Doubly robust integration of nonprobability and probability survey data

from arxiv, 66 pages, 31 figures. The preprint v2 extends the paper with: domain estimation; a new Hajek-style version of the Kim--Haziza doubly robust estimator; and, theory on the asymptotic relative efficiency of the combined estimators and a simulation study to assess the relative efficiency

Doubly robust estimators for estimating the population mean (or prevalence) of an outcome have been proposed for integrating outcome and covariate data from a nonprobability sample with covariate data from a probability survey.
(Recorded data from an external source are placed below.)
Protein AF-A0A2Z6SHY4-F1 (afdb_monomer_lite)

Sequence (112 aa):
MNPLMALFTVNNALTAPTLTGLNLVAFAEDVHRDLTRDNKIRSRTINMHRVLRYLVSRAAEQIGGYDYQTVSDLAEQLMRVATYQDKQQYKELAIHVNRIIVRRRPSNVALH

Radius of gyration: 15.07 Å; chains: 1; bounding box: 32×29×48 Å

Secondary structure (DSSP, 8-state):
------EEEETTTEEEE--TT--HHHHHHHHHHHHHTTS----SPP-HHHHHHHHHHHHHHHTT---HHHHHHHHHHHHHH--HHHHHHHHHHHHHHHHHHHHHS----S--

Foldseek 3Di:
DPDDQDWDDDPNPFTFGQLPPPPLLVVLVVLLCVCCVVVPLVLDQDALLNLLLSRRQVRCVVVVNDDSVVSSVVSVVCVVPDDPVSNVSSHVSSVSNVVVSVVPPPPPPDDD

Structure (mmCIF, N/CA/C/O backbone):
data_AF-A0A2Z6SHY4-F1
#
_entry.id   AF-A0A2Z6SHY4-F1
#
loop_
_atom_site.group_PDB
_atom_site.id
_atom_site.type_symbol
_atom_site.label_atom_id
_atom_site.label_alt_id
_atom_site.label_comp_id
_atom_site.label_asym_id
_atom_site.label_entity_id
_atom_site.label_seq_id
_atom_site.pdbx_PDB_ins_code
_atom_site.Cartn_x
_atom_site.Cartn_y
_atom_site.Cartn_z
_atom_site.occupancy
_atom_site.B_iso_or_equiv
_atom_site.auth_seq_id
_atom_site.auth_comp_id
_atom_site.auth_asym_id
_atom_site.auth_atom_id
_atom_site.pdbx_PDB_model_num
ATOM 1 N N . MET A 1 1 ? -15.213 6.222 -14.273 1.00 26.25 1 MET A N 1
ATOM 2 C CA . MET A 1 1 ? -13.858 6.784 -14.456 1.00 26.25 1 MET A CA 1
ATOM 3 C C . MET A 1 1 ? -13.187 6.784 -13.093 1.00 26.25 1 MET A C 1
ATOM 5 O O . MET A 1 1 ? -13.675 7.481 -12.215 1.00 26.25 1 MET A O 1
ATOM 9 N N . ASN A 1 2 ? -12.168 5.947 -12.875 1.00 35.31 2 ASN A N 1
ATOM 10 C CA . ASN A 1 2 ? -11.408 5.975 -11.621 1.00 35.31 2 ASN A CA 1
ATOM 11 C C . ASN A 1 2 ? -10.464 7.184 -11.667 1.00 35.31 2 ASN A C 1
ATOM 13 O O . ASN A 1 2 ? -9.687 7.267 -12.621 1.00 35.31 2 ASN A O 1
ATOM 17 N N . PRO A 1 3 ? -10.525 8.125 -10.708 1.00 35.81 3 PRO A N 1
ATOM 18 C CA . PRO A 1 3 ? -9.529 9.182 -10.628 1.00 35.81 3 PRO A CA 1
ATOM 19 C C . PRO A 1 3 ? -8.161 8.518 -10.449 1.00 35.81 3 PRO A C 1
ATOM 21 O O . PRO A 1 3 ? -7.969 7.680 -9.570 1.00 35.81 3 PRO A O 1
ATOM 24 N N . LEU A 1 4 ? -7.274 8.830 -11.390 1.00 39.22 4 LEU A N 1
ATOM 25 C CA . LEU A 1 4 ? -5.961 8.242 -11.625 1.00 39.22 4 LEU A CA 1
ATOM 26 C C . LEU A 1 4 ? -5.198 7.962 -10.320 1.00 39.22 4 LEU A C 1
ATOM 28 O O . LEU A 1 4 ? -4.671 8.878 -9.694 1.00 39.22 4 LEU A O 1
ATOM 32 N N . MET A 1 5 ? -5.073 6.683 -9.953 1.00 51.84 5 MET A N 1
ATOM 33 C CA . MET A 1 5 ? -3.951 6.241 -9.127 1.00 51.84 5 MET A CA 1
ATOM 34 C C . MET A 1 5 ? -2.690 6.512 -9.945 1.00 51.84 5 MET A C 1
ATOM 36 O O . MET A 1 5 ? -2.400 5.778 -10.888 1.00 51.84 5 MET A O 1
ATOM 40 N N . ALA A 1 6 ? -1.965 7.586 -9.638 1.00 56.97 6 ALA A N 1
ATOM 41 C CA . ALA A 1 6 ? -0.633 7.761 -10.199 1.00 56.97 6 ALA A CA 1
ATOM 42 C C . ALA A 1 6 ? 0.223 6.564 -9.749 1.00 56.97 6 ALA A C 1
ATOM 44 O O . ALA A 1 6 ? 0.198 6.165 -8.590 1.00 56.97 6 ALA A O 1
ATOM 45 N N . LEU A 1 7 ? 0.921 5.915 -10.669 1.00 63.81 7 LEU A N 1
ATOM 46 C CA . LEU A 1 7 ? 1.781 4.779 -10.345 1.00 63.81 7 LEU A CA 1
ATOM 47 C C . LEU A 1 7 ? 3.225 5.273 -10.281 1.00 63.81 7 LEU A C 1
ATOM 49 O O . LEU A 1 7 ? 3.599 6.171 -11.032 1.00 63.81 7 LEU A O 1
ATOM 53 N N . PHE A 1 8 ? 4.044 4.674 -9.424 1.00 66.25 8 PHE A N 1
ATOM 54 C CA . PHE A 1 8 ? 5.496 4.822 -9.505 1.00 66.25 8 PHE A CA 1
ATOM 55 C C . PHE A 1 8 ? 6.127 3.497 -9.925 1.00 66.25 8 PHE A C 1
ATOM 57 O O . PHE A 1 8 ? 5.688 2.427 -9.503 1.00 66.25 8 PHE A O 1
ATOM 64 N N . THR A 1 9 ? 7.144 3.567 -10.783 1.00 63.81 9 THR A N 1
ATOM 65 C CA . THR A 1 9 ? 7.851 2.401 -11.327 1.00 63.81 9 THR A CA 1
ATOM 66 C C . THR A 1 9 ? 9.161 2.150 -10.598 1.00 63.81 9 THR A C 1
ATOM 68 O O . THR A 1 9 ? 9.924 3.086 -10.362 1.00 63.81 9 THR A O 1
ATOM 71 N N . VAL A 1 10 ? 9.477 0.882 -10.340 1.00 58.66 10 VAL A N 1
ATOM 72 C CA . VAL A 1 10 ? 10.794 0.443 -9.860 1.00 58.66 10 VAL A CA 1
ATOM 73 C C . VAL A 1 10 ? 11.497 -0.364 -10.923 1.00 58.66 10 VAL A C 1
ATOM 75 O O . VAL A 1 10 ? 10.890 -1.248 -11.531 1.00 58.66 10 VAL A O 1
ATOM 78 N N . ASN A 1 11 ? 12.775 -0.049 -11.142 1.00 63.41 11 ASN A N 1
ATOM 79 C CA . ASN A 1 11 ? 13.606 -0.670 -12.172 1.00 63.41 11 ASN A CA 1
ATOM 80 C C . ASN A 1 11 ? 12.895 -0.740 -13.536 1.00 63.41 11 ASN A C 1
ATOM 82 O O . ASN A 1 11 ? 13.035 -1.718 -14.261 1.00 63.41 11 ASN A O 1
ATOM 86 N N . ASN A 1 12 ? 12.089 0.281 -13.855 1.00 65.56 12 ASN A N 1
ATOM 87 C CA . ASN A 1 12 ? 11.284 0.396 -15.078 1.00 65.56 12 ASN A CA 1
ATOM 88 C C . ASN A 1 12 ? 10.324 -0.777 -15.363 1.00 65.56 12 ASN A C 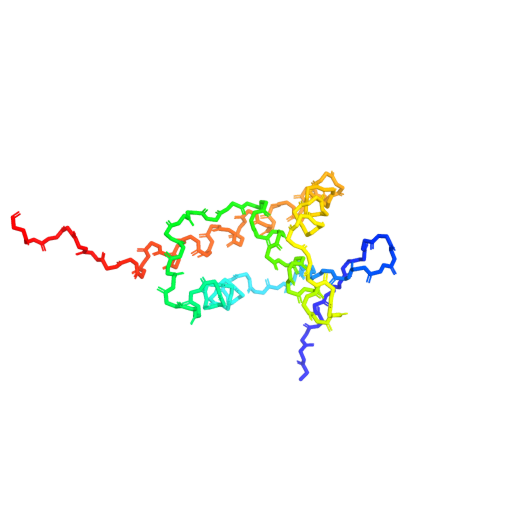1
ATOM 90 O O . ASN A 1 12 ? 9.813 -0.876 -16.474 1.00 65.56 12 ASN A O 1
ATOM 94 N N . ALA A 1 13 ? 10.058 -1.645 -14.382 1.00 62.41 13 ALA A N 1
ATOM 95 C CA . ALA A 1 13 ? 9.290 -2.873 -14.583 1.00 62.41 13 ALA A CA 1
ATOM 96 C C . AL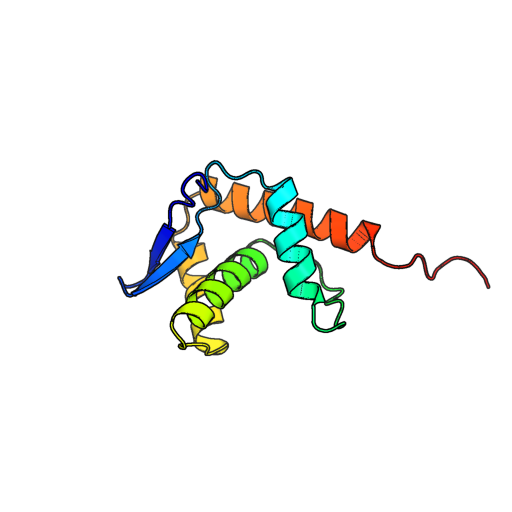A A 1 13 ? 8.101 -3.004 -13.624 1.00 62.41 13 ALA A C 1
ATOM 98 O O . ALA A 1 13 ? 7.020 -3.405 -14.048 1.00 62.41 13 ALA A O 1
ATOM 99 N N . LEU A 1 14 ? 8.265 -2.655 -12.343 1.00 67.69 14 LEU A N 1
ATOM 100 C CA . LEU A 1 14 ? 7.220 -2.877 -11.341 1.00 67.69 14 LEU A CA 1
ATOM 101 C C . LEU A 1 14 ? 6.533 -1.569 -10.950 1.00 67.69 14 LEU A C 1
ATOM 103 O O . LEU A 1 14 ? 7.160 -0.688 -10.369 1.00 67.69 14 LEU A O 1
ATOM 107 N N . THR A 1 15 ? 5.242 -1.449 -11.256 1.00 71.31 15 THR A N 1
ATOM 108 C CA . THR A 1 15 ? 4.414 -0.272 -10.953 1.00 71.31 15 THR A CA 1
ATOM 109 C C . THR A 1 15 ? 3.658 -0.442 -9.641 1.00 71.31 15 THR A C 1
ATOM 111 O O . THR A 1 15 ? 2.781 -1.294 -9.566 1.00 71.31 15 THR A O 1
ATOM 114 N N . ALA A 1 16 ? 3.909 0.387 -8.631 1.00 69.38 16 ALA A N 1
ATOM 115 C CA . ALA A 1 16 ? 3.117 0.403 -7.401 1.00 69.38 16 ALA A CA 1
ATOM 116 C C . ALA A 1 16 ? 2.204 1.647 -7.336 1.00 69.38 16 ALA A C 1
ATOM 118 O O . ALA A 1 16 ? 2.584 2.711 -7.835 1.00 69.38 16 ALA A O 1
ATOM 119 N N . PRO A 1 17 ? 1.001 1.549 -6.733 1.00 71.06 17 PRO A N 1
ATOM 120 C CA . PRO A 1 17 ? 0.120 2.703 -6.564 1.00 71.06 17 PRO A CA 1
ATOM 121 C C . PRO A 1 17 ? 0.733 3.792 -5.679 1.00 71.06 17 PRO A C 1
ATOM 123 O O . PRO A 1 17 ? 1.168 3.508 -4.562 1.00 71.06 17 PRO A O 1
ATOM 126 N N . THR A 1 18 ? 0.700 5.049 -6.133 1.00 72.69 18 THR A N 1
ATOM 127 C CA . THR A 1 18 ? 0.861 6.210 -5.251 1.00 72.69 18 THR A CA 1
ATOM 128 C C . THR A 1 18 ? -0.358 6.336 -4.353 1.00 72.69 18 THR A C 1
ATOM 130 O O . THR A 1 18 ? -1.483 6.030 -4.754 1.00 72.69 18 THR A O 1
ATOM 133 N N . LEU A 1 19 ? -0.138 6.836 -3.142 1.00 76.12 19 LEU A N 1
ATOM 134 C CA . LEU A 1 19 ? -1.218 7.213 -2.236 1.00 76.12 19 LEU A CA 1
ATOM 135 C C . LEU A 1 19 ? -1.594 8.695 -2.347 1.00 76.12 19 LEU A C 1
ATOM 137 O O . LEU A 1 19 ? -2.553 9.141 -1.715 1.00 76.12 19 LEU A O 1
ATOM 141 N N . THR A 1 20 ? -0.874 9.460 -3.168 1.00 76.81 20 THR A N 1
ATOM 142 C CA . THR A 1 20 ? -1.139 10.882 -3.371 1.00 76.81 20 THR A CA 1
ATOM 143 C C . THR A 1 20 ? -2.507 11.119 -3.998 1.00 76.81 20 THR A C 1
ATOM 145 O O . THR A 1 20 ? -2.842 10.553 -5.033 1.00 76.81 20 THR A O 1
ATOM 148 N N . GLY A 1 21 ? -3.303 11.972 -3.345 1.00 73.81 21 GLY A N 1
ATOM 149 C CA . GLY A 1 21 ? -4.652 12.332 -3.786 1.00 73.81 21 GLY A CA 1
ATOM 150 C C . GLY A 1 21 ? -5.725 11.272 -3.515 1.00 73.81 21 GLY A C 1
ATOM 151 O O . GLY A 1 21 ? -6.888 11.505 -3.837 1.00 73.81 21 GLY A O 1
ATOM 152 N N . LEU A 1 22 ? -5.379 10.127 -2.913 1.00 76.25 22 LEU A N 1
ATOM 153 C CA . LEU A 1 22 ? -6.353 9.089 -2.576 1.00 76.25 22 LEU A CA 1
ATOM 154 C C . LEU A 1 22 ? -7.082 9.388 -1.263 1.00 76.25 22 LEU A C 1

These estimators combine inverse probability weighting estimation with mass imputation. However, the question of how to combine these doubly robust estimators with a Horvitz-Thompson or Hajek estimator that uses only outcome data from the probability survey has received only limited attention. In this paper, we first review previously proposed doubly robust estimators that use outcome data from only the nonprobability sample. We extend these estimators to enable estimation of domain (subpopulation) means (or prevalences), possibly using data from individuals outside the domain to improve estimation when the domain is small. We then consider how to combine this doubly robust estimator with a Horvitz-Thompson or Hajek estimator that uses only the probability survey data. We describe efficient combined estimators, and provide formulae for their repeated-sampling variances and for estimators of these variances. We also investigate the asymptotic relative efficiencies of the combined estimators compared to their two component estimators, and carry out a simulation study to assess their relative efficiencies in finite samples. These relative efficiencies depend on the ratio of the variances of the two component estimators and on how predictive the covariates are of the outcome.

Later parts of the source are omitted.